L’inglese all’inizio suona meglio, quasi tutti i brani del disco infatti nascono in inglese. Ogni frase è stata cercata facendo molta attenzione alla metrica e alle sillabe perché anche in italiano mantenesse lo stesso suono e significato. La cosa più difficile però è stata cantare con la stessa credibilità: nell’inglese sei molto più protetto, è come se non sentissi di essere veramente te stesso e dici cose che nella tua lingua non diresti. Quando riesci a fare questo passo, che io spero si senta nel disco, allora ti senti un po’ più tranquillo.

In queste settimane sei ospite fissa al Grand Hotel Chiambretti su Canale5. Che tipo di esperienza è visto il bizzarro contesto in cui la tua partecipazione è inserita?
Il contesto è freak e quindi mi sento meglio, se fosse stato istituzionale magari non avrei avuto ancora la capacità di affrontarlo. Trovo che Chiambretti abbia molto rispetto per la mia musica e per come la faccio, il mio chitarra e voce a lui è sembrata una cosa da far sentire alla gente. Sono abbastanza decontestualizzata rispetto alla ‘freakkeria’ che c’è lì dentro e questo credo che possa solo aiutarmi.
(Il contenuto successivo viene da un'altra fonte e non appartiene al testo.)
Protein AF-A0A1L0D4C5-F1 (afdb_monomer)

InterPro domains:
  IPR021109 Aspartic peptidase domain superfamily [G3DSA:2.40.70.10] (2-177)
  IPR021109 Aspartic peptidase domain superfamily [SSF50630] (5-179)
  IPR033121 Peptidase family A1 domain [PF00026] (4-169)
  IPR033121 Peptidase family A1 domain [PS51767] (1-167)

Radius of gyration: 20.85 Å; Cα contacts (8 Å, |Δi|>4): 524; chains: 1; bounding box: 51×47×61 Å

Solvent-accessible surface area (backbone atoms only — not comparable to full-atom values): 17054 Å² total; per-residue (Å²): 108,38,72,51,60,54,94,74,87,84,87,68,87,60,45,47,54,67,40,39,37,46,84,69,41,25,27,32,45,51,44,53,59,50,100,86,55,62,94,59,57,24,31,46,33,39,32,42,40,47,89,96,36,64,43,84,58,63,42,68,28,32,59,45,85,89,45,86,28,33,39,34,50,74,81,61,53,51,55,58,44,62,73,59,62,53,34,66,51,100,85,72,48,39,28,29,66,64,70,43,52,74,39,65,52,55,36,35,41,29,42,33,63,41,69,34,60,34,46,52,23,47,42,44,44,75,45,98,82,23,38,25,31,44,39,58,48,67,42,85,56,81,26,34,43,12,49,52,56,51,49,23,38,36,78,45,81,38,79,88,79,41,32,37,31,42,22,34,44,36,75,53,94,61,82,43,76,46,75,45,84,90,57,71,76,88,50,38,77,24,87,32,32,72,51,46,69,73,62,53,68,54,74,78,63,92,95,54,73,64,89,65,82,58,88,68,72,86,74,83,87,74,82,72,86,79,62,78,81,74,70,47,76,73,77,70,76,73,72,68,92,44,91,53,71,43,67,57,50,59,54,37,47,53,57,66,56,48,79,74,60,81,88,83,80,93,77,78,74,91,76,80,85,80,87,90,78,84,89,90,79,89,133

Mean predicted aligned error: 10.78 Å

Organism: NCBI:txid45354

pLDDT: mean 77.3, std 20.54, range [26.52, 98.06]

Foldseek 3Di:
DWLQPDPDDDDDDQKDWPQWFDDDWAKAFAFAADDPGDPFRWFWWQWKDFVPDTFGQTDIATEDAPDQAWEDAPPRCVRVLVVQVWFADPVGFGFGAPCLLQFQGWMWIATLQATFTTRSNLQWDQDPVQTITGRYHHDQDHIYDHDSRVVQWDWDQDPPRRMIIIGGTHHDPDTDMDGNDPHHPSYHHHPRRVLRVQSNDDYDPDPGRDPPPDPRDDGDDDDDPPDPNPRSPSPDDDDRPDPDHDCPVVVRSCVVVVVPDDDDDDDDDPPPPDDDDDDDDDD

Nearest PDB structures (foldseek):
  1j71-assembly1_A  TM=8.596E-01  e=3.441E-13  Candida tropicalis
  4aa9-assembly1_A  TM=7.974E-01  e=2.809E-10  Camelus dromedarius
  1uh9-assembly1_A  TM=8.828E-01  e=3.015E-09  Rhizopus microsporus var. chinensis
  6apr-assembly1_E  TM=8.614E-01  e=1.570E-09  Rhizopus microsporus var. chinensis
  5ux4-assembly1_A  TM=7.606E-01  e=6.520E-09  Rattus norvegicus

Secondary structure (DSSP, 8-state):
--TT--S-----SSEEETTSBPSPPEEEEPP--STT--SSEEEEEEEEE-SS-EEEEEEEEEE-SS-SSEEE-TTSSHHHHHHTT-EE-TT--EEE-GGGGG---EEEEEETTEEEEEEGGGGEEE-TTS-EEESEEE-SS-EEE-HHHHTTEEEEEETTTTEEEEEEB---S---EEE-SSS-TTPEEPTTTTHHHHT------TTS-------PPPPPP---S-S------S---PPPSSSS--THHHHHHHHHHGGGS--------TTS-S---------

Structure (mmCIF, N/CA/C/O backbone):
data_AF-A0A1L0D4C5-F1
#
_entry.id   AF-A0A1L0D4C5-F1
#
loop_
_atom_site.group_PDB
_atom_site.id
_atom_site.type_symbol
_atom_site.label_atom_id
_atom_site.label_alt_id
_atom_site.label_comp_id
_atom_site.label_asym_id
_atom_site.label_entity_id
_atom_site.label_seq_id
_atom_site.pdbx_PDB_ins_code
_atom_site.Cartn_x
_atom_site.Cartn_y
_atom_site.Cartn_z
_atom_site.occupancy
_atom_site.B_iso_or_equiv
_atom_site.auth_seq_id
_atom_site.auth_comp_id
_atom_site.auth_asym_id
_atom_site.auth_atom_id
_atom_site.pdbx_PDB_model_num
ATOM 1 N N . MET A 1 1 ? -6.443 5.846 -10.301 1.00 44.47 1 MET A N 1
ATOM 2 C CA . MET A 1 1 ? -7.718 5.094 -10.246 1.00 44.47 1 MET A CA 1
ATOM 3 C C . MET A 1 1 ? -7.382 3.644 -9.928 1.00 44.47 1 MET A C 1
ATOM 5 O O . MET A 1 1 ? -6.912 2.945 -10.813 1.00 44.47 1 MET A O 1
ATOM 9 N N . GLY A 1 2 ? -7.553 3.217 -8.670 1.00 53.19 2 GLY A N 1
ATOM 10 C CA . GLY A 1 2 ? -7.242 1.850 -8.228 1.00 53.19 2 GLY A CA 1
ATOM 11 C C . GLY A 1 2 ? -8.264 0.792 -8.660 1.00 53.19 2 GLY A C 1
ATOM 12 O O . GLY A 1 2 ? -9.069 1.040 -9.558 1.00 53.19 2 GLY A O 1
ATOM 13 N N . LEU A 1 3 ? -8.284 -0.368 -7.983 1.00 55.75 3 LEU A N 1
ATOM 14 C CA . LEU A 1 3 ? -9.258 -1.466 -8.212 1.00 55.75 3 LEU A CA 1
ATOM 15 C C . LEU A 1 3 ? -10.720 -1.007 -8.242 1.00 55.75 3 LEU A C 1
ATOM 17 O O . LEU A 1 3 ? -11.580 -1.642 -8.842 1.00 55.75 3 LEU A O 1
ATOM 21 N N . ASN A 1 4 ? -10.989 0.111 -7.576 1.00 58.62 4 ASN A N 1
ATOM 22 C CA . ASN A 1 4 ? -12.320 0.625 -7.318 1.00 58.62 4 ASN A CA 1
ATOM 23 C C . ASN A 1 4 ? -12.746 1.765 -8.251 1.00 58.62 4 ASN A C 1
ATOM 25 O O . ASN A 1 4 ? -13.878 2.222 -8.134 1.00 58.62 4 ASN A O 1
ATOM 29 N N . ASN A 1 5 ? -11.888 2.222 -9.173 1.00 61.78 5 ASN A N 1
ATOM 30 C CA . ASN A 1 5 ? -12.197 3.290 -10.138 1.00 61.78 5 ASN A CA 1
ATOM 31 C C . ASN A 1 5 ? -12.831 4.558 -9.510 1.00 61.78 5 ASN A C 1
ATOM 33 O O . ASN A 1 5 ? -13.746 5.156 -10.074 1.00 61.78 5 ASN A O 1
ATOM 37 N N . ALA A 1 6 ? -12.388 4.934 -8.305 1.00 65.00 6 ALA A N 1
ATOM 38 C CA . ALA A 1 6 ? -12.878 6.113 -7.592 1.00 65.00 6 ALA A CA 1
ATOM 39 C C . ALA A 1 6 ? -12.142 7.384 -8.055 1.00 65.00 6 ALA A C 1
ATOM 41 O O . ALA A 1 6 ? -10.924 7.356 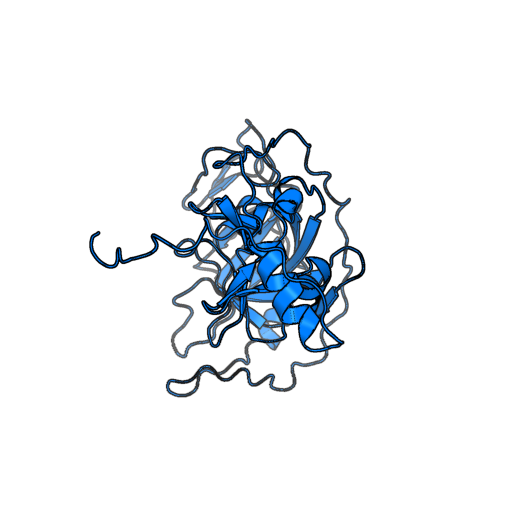-8.252 1.00 65.00 6 ALA A O 1
ATOM 42 N N . SER A 1 7 ? -12.880 8.488 -8.217 1.00 67.19 7 SER A N 1
ATOM 43 C CA . SER A 1 7 ? -12.339 9.813 -8.567 1.00 67.19 7 SER A CA 1
ATOM 44 C C . SER A 1 7 ? -12.034 10.691 -7.352 1.00 67.19 7 SER A C 1
ATOM 46 O O . SER A 1 7 ? -11.340 11.692 -7.487 1.00 67.19 7 SER A O 1
ATOM 48 N N . GLU A 1 8 ? -12.560 10.331 -6.182 1.00 74.25 8 GLU A N 1
ATOM 49 C CA . GLU A 1 8 ? -12.431 11.075 -4.929 1.00 74.25 8 GLU A CA 1
ATOM 50 C C . GLU A 1 8 ? -12.181 10.098 -3.773 1.00 74.25 8 GLU A C 1
ATOM 52 O O . GLU A 1 8 ? -12.640 8.953 -3.804 1.00 74.25 8 GLU A O 1
ATOM 57 N N . GLY A 1 9 ? -11.440 10.555 -2.762 1.00 80.44 9 GLY A N 1
ATOM 58 C CA . GLY A 1 9 ? -11.218 9.840 -1.506 1.00 80.44 9 GLY A CA 1
ATOM 59 C C . GLY A 1 9 ? -11.978 10.491 -0.350 1.00 80.44 9 GLY A C 1
ATOM 60 O O . GLY A 1 9 ? -12.379 11.652 -0.426 1.00 80.44 9 GLY A O 1
ATOM 61 N N . THR A 1 10 ? -12.163 9.757 0.745 1.00 88.25 10 THR A N 1
ATOM 62 C CA . THR A 1 10 ? -12.821 10.263 1.958 1.00 88.25 10 THR A CA 1
ATOM 63 C C . THR A 1 10 ? -11.933 10.017 3.167 1.00 88.25 10 THR A C 1
ATOM 65 O O . THR A 1 10 ? -11.489 8.894 3.390 1.00 88.25 10 THR A O 1
ATOM 68 N N . LEU A 1 11 ? -11.707 11.063 3.964 1.00 91.75 11 LEU A N 1
ATOM 69 C CA . LEU A 1 11 ? -11.054 10.971 5.266 1.00 91.75 11 LEU A CA 1
ATOM 70 C C . LEU A 1 11 ? -12.108 11.124 6.363 1.00 91.75 11 LEU A C 1
ATOM 72 O O . LEU A 1 11 ? -12.756 12.166 6.463 1.00 91.75 11 LEU A O 1
ATOM 76 N N . LEU A 1 12 ? -12.252 10.096 7.198 1.00 94.75 12 LEU A N 1
ATOM 77 C CA . LEU A 1 12 ? -13.095 10.129 8.389 1.00 94.75 12 LEU A CA 1
ATOM 78 C C . LEU A 1 12 ? -12.218 10.329 9.625 1.00 94.75 12 LEU A C 1
ATOM 80 O O . LEU A 1 12 ? -11.229 9.625 9.818 1.00 94.75 12 LEU A O 1
ATOM 84 N N . LEU A 1 13 ? -12.582 11.291 10.473 1.00 96.12 13 LEU A N 1
ATOM 85 C CA . LEU A 1 13 ? -11.891 11.538 11.735 1.00 96.12 13 LEU A CA 1
ATOM 86 C C . LEU A 1 13 ? -12.676 10.887 12.871 1.00 96.12 13 LEU A C 1
ATOM 88 O O . LEU A 1 13 ? -13.784 11.315 13.177 1.00 96.12 13 LEU A O 1
ATOM 92 N N . GLY A 1 14 ? -12.086 9.868 13.499 1.00 96.69 14 GLY A N 1
ATOM 93 C CA . GLY A 1 14 ? -12.694 9.182 14.641 1.00 96.69 14 GLY A CA 1
ATOM 94 C C . GLY A 1 14 ? -13.858 8.258 14.283 1.00 96.69 14 GLY A C 1
ATOM 95 O O . GLY A 1 14 ? -14.663 7.963 15.156 1.00 96.69 14 GLY A O 1
ATOM 96 N N . ALA A 1 15 ? -13.951 7.796 13.035 1.00 97.38 15 ALA A N 1
ATOM 97 C CA . ALA A 1 15 ? -14.982 6.863 12.592 1.00 97.38 15 ALA A CA 1
ATOM 98 C C . ALA A 1 15 ? -14.438 5.877 11.549 1.00 97.38 15 ALA A C 1
ATOM 100 O O . ALA A 1 15 ? -13.415 6.130 10.909 1.00 97.38 15 ALA A O 1
ATOM 101 N N . VAL A 1 16 ? -15.142 4.763 11.377 1.00 97.75 16 VAL A N 1
ATOM 102 C CA . VAL A 1 16 ? -14.905 3.738 10.355 1.00 97.75 16 VAL A CA 1
ATOM 103 C C . VAL A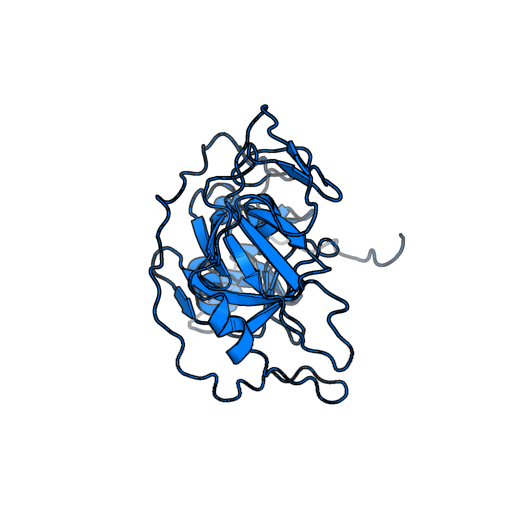 1 16 ? -16.163 3.583 9.504 1.00 97.75 16 VAL A C 1
ATOM 105 O O . VAL A 1 16 ? -17.265 3.631 10.032 1.00 97.75 16 VAL A O 1
ATOM 108 N N . ASP A 1 17 ? -16.014 3.394 8.192 1.00 97.62 17 ASP A N 1
ATOM 109 C CA . ASP A 1 17 ? -17.120 3.076 7.285 1.00 97.62 17 ASP A CA 1
ATOM 110 C C . ASP A 1 17 ? -17.020 1.619 6.828 1.00 97.62 17 ASP A C 1
ATOM 112 O O . ASP A 1 17 ? -16.241 1.261 5.939 1.00 97.62 17 ASP A O 1
ATOM 116 N N . HIS A 1 18 ? -17.853 0.776 7.427 1.00 97.00 18 HIS A N 1
ATOM 117 C CA . HIS A 1 18 ? -17.911 -0.658 7.164 1.00 97.00 18 HIS A CA 1
ATOM 118 C C . HIS A 1 18 ? -18.405 -1.003 5.750 1.00 97.00 18 HIS A C 1
ATOM 120 O O . HIS A 1 18 ? -18.294 -2.148 5.317 1.00 97.00 18 HIS A O 1
ATOM 126 N N . ALA A 1 19 ? -18.946 -0.039 4.997 1.00 95.25 19 ALA A N 1
ATOM 127 C CA . ALA A 1 19 ? -1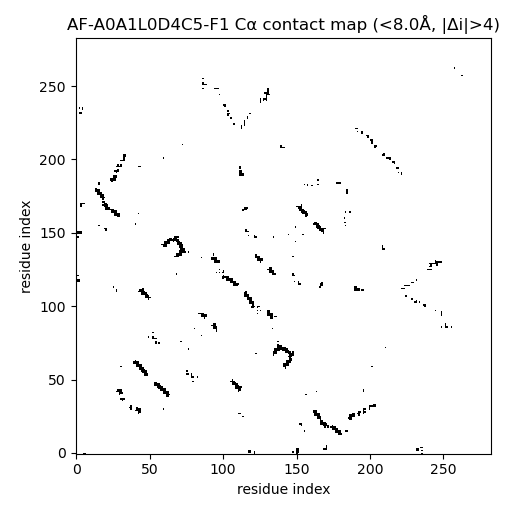9.373 -0.262 3.621 1.00 95.25 19 ALA A CA 1
ATOM 128 C C . ALA A 1 19 ? -18.227 -0.142 2.596 1.00 95.25 19 ALA A C 1
ATOM 130 O O . ALA A 1 19 ? -18.431 -0.525 1.439 1.00 95.25 19 ALA A O 1
ATOM 131 N N . LYS A 1 20 ? -17.053 0.378 2.989 1.00 93.25 20 LYS A N 1
ATOM 132 C CA . LYS A 1 20 ? -15.945 0.741 2.077 1.00 93.25 20 LYS A CA 1
ATOM 133 C C . LYS A 1 20 ? -14.805 -0.273 2.006 1.00 93.25 20 LYS A C 1
ATOM 135 O O . LYS A 1 20 ? -13.796 -0.008 1.352 1.00 93.25 20 LYS A O 1
ATOM 140 N N . TYR A 1 21 ? -14.949 -1.432 2.638 1.00 93.31 21 TYR A N 1
ATOM 141 C CA . TYR A 1 21 ? -13.935 -2.480 2.588 1.00 93.31 21 TYR A CA 1
ATOM 142 C C . TYR A 1 21 ? -14.540 -3.882 2.492 1.00 93.31 21 TYR A C 1
ATOM 144 O O . TYR A 1 21 ? -15.725 -4.098 2.756 1.00 93.31 21 TYR A O 1
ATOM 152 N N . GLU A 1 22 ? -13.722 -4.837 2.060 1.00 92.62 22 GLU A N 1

A febbraio ti sei calata nelle vesti di attrice in Tadà su Deejay TV. Visti tutti i tuoi interessi extramusicali, al momento riesci a focalizzarti solo sulla musica?
Sì io vorrei, e nel video di Game Over abbiamo cercato di raccontare anche l’altro lato di me, quello divertente e allo stesso tempo tragico: vorrei che tutto confluisse nella musica.